Apache 2.2.27 (Win64) mod_wsgi/3.5 Python 2.7.8 Issue seems an awful lot like 3953, however, it was fixed in 2.6, and I'm seeing this issue in 2.7. If we sync a lot of different repos at once, we get HTTP 500 errors being thrown, with tracebacks like this in the apache logs: mod_wsgi (pid=460): Exception occurred processing WSGI script 'E:/webroot/hgweb.wsgi'. Traceback (most recent call last): File "C:\\Python27\\lib\\site-packages\\mercurial\\hgweb\\hgwebdir_mod.py", line 153, in __call__ return self.run_wsgi(req) File "C:\\Python27\\lib\\site-packages\\mercurial\\hgweb\\hgwebdir_mod.py", line 218, in run_wsgi return hgweb(repo).run_wsgi(req) File "C:\\Python27\\lib\\site-packages\\mercurial\\hgweb\\hgweb_mod.py", line 68, in __init__ r.baseui.setconfig('ui', 'report_untrusted', 'off', 'hgweb') File "C:\\Python27\\lib\\site-packages\\mercurial\\ui.py", line 165, in setconfig cfg.set(section, name, value, source) File "C:\\Python27\\lib\\site-packages\\mercurial\\config.py", line 64, in set self._data[section][item] = value File "C:\\Python27\\lib\\site-packages\\mercurial\\util.py", line 237, in __setitem__ self._list.remove(key) ValueError: list.remove(x): x not in list Or: mod_wsgi (pid=460): Exception occurred processing WSGI script 'E:/webroot/hgweb.wsgi'. Traceback (most recent call last): File "C:\\Python27\\lib\\site-packages\\mercurial\\hgweb\\hgwebdir_mod.py", line 153, in __call__ return self.run_wsgi(req) File "C:\\Python27\\lib\\site-packages\\mercurial\\hgweb\\hgwebdir_mod.py", line 218, in run_wsgi return hgweb(repo).run_wsgi(req) File "C:\\Python27\\lib\\site-packages\\mercurial\\hgweb\\hgweb_mod.py", line 68, in __init__ r.baseui.setconfig('ui', 'report_untrusted', 'off', 'hgweb') File "C:\\Python27\\lib\\site-packages\\mercurial\\ui.py", line 165, in setconfig cfg.set(section, name, value, source) File "C:\\Python27\\lib\\site-packages\\mercurial\\config.py", line 64, in set self._data[section][item] = value File "C:\\Python27\\lib\\site-packages\\mercurial\\util.py", line 237, in __setitem__ self._list.remove(key) We're throwing several of these a second on average. Can reproduce at will. Does not happen at low loads, only when around hundred simultaneous syncs are happening do we see this issue. Anything I can do to help, let me know. --Steve
#3953 was actually fixed in 2.8.2 (released Jan 1), but this does indeed seem identical. As your backtrace fingerprint actually matches 3.1, going to mark this confirmed.

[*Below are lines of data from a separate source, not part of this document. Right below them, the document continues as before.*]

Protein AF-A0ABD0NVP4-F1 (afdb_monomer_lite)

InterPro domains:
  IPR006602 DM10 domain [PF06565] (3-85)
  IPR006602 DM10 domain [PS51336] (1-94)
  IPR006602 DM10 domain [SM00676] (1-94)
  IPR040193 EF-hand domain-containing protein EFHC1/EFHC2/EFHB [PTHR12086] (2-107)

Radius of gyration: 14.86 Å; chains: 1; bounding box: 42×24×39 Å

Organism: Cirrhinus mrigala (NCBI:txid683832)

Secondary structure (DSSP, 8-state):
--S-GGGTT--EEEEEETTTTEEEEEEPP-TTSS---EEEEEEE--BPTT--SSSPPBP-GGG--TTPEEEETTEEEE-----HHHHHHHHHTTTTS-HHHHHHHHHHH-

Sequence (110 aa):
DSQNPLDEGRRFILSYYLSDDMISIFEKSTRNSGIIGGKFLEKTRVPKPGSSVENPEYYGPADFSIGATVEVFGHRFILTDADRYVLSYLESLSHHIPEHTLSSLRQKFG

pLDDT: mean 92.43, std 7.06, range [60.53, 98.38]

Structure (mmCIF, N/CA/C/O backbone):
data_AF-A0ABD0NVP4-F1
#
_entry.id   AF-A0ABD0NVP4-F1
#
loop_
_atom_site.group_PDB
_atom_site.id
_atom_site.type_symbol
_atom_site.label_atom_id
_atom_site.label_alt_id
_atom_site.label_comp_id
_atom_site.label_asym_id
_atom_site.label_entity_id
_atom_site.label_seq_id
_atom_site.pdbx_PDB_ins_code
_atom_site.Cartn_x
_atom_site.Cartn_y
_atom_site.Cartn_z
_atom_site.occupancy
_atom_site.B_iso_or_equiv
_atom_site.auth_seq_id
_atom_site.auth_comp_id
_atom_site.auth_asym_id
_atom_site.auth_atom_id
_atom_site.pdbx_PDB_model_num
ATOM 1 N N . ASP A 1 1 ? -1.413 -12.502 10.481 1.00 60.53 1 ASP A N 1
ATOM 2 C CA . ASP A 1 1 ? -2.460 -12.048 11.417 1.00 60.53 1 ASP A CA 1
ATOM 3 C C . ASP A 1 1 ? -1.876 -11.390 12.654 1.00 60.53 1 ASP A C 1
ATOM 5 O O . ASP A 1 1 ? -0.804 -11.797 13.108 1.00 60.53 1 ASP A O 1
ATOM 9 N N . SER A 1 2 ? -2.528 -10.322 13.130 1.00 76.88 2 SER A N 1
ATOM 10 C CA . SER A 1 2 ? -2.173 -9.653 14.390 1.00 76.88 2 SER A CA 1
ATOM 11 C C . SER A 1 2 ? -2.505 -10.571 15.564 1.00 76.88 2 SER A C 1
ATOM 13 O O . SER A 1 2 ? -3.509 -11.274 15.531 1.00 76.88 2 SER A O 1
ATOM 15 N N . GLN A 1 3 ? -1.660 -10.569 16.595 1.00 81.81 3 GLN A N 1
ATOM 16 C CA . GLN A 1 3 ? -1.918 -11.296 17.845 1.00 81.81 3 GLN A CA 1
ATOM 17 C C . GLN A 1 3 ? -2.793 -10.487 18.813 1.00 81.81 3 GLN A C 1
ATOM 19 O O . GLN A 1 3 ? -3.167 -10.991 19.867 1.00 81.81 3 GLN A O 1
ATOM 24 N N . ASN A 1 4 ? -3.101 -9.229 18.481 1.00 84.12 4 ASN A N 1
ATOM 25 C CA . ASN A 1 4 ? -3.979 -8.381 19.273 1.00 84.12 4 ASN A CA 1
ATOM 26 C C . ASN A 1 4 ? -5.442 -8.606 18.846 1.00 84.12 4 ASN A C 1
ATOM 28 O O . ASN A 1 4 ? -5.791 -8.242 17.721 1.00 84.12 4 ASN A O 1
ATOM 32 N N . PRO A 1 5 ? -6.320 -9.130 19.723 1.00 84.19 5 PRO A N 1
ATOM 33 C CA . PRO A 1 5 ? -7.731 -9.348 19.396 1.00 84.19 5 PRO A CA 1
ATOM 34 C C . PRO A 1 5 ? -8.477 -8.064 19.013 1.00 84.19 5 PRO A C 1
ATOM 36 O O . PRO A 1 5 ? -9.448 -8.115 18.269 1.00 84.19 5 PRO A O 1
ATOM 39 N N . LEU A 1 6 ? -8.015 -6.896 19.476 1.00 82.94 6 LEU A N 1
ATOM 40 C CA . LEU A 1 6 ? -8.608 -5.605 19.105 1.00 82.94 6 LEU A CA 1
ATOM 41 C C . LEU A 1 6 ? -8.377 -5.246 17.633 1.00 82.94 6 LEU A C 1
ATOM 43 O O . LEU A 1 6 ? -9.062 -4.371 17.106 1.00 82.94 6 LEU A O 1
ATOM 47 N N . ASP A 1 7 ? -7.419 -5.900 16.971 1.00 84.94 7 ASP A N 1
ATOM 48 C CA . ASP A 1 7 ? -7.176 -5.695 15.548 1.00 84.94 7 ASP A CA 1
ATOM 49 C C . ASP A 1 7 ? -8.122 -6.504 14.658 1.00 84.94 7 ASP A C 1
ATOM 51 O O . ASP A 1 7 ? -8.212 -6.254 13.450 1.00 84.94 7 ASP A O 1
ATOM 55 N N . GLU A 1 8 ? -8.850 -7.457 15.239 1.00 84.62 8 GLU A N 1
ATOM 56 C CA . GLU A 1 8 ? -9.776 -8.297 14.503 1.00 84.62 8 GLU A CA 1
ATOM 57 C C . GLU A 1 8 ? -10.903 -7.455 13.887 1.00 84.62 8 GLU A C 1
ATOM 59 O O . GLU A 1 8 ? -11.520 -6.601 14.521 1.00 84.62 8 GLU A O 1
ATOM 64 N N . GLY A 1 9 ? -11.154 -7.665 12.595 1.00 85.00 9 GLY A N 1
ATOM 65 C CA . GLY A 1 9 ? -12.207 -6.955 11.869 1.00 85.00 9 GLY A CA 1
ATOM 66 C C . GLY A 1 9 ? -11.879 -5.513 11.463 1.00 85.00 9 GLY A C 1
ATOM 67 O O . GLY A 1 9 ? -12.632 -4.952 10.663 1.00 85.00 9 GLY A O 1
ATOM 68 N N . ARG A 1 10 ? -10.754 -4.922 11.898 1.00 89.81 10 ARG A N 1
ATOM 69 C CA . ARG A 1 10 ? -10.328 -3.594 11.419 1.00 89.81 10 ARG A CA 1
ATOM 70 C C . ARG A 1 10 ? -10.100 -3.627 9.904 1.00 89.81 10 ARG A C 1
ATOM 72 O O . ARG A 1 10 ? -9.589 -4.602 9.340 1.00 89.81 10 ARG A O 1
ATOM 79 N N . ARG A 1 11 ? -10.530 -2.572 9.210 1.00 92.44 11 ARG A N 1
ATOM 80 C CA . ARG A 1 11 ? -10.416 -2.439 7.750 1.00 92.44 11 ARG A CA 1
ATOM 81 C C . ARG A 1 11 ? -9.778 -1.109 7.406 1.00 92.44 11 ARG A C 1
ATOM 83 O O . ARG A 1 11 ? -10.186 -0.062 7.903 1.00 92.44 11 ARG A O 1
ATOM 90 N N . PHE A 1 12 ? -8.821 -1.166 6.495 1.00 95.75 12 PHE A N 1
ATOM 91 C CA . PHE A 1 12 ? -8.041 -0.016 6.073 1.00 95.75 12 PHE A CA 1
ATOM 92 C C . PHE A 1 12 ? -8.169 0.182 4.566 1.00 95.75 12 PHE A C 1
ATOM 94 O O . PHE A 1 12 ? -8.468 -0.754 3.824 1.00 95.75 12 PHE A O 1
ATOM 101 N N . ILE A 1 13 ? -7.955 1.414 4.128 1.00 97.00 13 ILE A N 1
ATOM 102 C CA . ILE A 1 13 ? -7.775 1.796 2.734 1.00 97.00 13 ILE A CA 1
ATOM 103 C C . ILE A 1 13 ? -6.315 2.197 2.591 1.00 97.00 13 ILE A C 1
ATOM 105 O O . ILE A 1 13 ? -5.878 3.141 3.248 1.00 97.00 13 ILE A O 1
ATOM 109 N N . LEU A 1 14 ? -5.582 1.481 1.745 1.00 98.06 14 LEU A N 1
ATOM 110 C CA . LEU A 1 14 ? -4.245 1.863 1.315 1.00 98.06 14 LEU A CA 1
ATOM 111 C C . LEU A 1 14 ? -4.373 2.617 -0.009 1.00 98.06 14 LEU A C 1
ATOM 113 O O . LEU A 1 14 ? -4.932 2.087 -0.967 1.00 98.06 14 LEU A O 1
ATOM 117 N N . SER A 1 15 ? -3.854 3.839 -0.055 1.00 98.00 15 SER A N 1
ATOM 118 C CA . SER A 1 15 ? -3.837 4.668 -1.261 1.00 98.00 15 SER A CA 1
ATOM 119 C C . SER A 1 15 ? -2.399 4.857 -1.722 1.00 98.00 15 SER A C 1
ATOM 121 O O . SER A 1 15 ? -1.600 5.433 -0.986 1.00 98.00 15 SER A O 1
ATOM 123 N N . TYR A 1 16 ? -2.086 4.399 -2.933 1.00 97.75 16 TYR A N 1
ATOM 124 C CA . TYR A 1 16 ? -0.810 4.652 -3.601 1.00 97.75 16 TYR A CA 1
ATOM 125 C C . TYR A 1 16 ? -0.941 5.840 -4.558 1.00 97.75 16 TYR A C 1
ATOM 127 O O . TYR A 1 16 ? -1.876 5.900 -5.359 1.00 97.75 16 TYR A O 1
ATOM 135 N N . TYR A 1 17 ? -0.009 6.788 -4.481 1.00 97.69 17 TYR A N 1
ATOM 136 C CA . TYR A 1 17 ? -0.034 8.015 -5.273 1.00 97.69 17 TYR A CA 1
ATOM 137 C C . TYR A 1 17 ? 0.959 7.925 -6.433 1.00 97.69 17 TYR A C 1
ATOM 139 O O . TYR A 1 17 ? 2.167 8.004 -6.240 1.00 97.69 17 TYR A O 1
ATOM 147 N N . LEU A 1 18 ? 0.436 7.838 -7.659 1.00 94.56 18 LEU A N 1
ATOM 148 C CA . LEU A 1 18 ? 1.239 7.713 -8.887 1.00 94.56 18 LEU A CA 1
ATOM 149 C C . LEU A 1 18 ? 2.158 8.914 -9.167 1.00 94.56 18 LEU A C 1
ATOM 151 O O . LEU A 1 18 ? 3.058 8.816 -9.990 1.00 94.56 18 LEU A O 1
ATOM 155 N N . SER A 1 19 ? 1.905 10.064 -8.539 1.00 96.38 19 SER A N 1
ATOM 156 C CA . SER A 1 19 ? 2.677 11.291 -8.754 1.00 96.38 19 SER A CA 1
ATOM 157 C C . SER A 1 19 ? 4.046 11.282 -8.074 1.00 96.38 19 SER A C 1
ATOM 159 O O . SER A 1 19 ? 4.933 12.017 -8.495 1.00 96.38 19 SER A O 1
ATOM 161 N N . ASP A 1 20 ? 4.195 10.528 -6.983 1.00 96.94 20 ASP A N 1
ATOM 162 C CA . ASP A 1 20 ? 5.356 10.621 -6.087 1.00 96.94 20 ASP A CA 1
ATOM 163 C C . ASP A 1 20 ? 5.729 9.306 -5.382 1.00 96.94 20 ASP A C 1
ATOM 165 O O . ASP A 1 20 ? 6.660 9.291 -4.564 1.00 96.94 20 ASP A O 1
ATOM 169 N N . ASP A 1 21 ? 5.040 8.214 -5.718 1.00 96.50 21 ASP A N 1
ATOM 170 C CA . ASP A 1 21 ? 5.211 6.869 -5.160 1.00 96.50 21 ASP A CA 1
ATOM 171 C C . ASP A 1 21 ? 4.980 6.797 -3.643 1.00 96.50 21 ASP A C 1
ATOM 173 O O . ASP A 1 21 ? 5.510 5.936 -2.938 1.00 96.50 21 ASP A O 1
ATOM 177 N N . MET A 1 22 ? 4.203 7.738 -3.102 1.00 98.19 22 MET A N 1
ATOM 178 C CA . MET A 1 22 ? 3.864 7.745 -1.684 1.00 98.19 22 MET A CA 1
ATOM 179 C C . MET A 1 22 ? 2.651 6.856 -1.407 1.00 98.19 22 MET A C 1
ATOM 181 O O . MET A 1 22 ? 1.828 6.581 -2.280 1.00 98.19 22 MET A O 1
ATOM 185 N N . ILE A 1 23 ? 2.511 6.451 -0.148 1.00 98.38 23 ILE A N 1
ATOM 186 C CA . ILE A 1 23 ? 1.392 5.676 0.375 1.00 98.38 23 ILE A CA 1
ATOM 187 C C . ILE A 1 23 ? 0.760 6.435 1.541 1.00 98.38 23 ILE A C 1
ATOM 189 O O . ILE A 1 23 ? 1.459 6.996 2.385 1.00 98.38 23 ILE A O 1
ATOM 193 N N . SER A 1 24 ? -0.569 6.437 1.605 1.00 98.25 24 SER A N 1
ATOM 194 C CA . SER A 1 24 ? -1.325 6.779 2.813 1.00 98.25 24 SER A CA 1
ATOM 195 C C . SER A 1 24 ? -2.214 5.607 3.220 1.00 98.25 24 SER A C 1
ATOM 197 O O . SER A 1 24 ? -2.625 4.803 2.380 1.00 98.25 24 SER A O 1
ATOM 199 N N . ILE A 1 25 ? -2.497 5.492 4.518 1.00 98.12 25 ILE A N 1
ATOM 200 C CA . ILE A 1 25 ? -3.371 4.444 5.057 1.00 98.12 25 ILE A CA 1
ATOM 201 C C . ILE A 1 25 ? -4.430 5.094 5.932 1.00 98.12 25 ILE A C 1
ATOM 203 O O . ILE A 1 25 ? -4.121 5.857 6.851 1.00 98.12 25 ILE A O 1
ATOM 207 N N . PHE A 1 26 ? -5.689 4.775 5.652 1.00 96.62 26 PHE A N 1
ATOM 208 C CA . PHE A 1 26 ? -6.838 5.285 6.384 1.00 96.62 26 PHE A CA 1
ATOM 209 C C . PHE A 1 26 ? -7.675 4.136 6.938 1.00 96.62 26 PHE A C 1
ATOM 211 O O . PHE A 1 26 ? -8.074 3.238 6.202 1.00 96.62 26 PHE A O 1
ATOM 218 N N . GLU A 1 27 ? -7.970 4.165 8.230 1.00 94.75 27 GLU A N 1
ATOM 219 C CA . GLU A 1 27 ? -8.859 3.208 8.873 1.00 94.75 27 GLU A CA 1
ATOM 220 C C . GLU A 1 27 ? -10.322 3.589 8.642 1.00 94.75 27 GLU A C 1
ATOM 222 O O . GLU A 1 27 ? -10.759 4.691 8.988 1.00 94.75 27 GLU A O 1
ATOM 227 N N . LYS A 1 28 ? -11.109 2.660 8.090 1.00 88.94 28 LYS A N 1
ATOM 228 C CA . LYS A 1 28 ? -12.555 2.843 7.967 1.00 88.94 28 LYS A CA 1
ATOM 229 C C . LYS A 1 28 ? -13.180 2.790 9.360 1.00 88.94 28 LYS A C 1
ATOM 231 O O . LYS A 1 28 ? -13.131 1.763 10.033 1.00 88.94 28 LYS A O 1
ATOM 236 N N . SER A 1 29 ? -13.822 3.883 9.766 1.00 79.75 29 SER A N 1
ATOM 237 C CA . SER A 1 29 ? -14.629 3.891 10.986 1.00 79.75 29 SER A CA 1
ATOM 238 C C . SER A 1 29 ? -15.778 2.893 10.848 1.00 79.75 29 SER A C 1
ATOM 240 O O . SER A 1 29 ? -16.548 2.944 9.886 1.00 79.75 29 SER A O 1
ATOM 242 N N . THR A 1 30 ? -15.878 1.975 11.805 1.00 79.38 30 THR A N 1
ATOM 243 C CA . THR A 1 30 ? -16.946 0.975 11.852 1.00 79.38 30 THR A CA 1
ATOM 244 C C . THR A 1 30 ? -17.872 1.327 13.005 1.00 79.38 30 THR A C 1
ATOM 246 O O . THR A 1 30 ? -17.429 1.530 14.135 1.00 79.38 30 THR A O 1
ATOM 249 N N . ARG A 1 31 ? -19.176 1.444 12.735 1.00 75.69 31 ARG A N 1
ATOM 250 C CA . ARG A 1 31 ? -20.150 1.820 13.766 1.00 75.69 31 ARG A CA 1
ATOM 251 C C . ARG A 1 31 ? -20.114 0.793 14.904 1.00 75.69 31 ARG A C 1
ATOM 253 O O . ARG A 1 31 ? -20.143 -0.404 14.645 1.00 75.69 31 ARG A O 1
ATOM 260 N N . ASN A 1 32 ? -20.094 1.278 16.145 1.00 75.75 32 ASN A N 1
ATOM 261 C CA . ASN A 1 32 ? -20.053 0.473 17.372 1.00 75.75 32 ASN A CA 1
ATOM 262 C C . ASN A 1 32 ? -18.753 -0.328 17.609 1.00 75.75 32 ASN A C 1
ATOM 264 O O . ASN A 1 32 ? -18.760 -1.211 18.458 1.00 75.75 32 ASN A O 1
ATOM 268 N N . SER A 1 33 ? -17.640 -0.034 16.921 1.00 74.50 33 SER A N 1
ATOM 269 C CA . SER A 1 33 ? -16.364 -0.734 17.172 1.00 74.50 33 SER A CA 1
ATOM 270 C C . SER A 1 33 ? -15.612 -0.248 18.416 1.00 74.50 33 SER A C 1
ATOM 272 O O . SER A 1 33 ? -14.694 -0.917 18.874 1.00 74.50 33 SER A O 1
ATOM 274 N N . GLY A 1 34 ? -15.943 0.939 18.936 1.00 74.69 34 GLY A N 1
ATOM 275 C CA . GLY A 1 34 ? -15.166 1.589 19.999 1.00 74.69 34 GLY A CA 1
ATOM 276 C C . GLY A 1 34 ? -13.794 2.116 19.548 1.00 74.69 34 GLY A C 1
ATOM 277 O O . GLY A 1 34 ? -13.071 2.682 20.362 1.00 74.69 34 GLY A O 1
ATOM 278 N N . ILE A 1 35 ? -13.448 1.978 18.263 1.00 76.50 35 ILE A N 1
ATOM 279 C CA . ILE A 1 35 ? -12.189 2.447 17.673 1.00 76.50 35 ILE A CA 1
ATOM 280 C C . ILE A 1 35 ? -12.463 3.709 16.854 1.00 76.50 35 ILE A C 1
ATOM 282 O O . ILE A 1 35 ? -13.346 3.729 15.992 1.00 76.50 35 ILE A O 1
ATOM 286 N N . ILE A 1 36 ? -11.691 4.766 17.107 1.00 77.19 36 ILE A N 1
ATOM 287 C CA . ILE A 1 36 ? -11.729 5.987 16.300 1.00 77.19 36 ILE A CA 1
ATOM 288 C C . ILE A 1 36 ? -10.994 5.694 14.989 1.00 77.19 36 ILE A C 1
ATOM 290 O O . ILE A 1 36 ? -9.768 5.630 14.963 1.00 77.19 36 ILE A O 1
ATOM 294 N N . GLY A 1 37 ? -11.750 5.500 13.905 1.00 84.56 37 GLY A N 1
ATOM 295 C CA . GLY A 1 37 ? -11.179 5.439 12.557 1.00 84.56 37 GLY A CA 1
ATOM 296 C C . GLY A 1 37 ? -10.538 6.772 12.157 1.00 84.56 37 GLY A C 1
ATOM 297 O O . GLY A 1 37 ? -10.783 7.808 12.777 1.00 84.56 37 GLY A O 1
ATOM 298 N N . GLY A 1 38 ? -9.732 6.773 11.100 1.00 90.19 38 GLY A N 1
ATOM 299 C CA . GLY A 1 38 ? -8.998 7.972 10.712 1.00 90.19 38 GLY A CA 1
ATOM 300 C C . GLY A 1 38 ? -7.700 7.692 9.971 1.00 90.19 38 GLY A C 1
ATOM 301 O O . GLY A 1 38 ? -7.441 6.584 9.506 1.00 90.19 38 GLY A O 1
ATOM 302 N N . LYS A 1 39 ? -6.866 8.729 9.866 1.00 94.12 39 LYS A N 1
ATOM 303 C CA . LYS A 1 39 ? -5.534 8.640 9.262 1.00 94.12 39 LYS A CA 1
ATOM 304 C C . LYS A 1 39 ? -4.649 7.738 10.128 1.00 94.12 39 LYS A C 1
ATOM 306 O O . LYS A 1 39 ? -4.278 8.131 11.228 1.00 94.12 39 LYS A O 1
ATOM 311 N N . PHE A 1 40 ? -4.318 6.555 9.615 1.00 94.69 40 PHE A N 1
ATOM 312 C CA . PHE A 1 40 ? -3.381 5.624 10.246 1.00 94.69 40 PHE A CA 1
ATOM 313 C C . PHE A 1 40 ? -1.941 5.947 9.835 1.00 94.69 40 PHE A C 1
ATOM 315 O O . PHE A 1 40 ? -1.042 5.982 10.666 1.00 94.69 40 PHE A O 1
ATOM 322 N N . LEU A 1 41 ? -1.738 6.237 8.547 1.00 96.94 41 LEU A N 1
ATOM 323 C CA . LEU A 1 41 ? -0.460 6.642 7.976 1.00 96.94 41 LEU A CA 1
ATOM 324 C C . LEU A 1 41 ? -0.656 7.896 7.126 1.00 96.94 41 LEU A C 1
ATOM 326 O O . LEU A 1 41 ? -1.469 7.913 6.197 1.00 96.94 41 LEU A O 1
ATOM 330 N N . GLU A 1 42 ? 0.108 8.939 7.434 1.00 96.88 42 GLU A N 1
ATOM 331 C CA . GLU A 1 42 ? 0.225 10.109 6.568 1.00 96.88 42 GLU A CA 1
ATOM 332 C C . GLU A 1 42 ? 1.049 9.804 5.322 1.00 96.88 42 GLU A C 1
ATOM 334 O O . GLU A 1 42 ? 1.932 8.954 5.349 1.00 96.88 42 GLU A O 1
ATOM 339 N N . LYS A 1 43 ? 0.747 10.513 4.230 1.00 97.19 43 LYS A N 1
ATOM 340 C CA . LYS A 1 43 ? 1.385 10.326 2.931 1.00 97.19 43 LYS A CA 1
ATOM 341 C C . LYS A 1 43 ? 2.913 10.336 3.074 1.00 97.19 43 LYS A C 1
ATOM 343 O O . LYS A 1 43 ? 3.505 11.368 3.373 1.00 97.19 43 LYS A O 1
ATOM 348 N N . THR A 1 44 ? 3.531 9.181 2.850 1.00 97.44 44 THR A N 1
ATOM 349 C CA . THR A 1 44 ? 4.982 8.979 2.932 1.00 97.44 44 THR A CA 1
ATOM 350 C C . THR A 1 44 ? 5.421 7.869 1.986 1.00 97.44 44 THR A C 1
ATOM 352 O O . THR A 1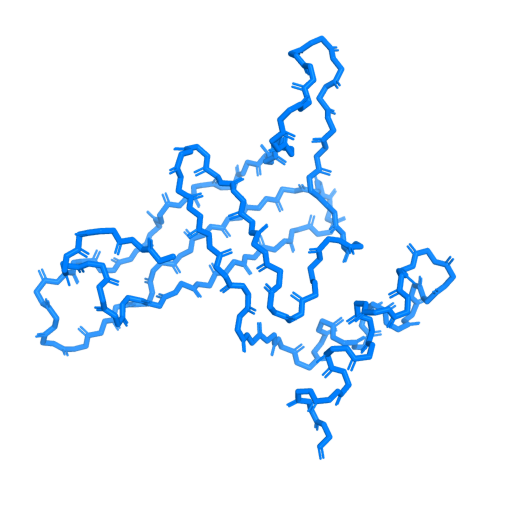 44 ? 4.608 7.039 1.583 1.00 97.44 44 THR A O 1
ATOM 355 N N . ARG A 1 45 ? 6.702 7.829 1.620 1.00 96.56 45 ARG A N 1
ATOM 356 C CA . ARG A 1 45 ? 7.256 6.675 0.904 1.00 96.56 45 ARG A CA 1
ATOM 357 C C . ARG A 1 45 ? 7.503 5.541 1.890 1.00 96.56 45 ARG A C 1
ATOM 359 O O . ARG A 1 45 ? 8.073 5.762 2.957 1.00 96.56 45 ARG A O 1
ATOM 366 N N . VAL A 1 46 ? 7.081 4.333 1.531 1.00 97.44 46 VAL A N 1
ATOM 367 C CA . VAL A 1 46 ? 7.211 3.153 2.395 1.00 97.44 46 VAL A CA 1
ATOM 368 C C . VAL A 1 46 ? 8.312 2.250 1.838 1.00 97.44 46 VAL A C 1
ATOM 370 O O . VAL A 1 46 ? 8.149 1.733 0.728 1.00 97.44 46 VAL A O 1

Thanks for the quick response. That's really appreciated. Sorry about the version snafu, got Hg and Python versions confused... Long day at the office. This is severely impacting a rather busy Hg server. We typically see bursts of hundreds of repo's being synced simultaneously, and a significant fraction of them are failing now. The race condition is happening more and more often as server load increases. Is it appropriate to set the priority to urgent? If I can be of any assistance, let me know.
Fixed by http://selenic.com/repo/hg/rev/af62f0280a76 Matt Mackall <mpm@selenic.com> hgweb: avoid config object race with hgwebdir (issue4326) Turns out hgwebdir passes full repo objects to each hgweb request instance, but with a shared baseui. We explicitly break the sharing. (please test the fix)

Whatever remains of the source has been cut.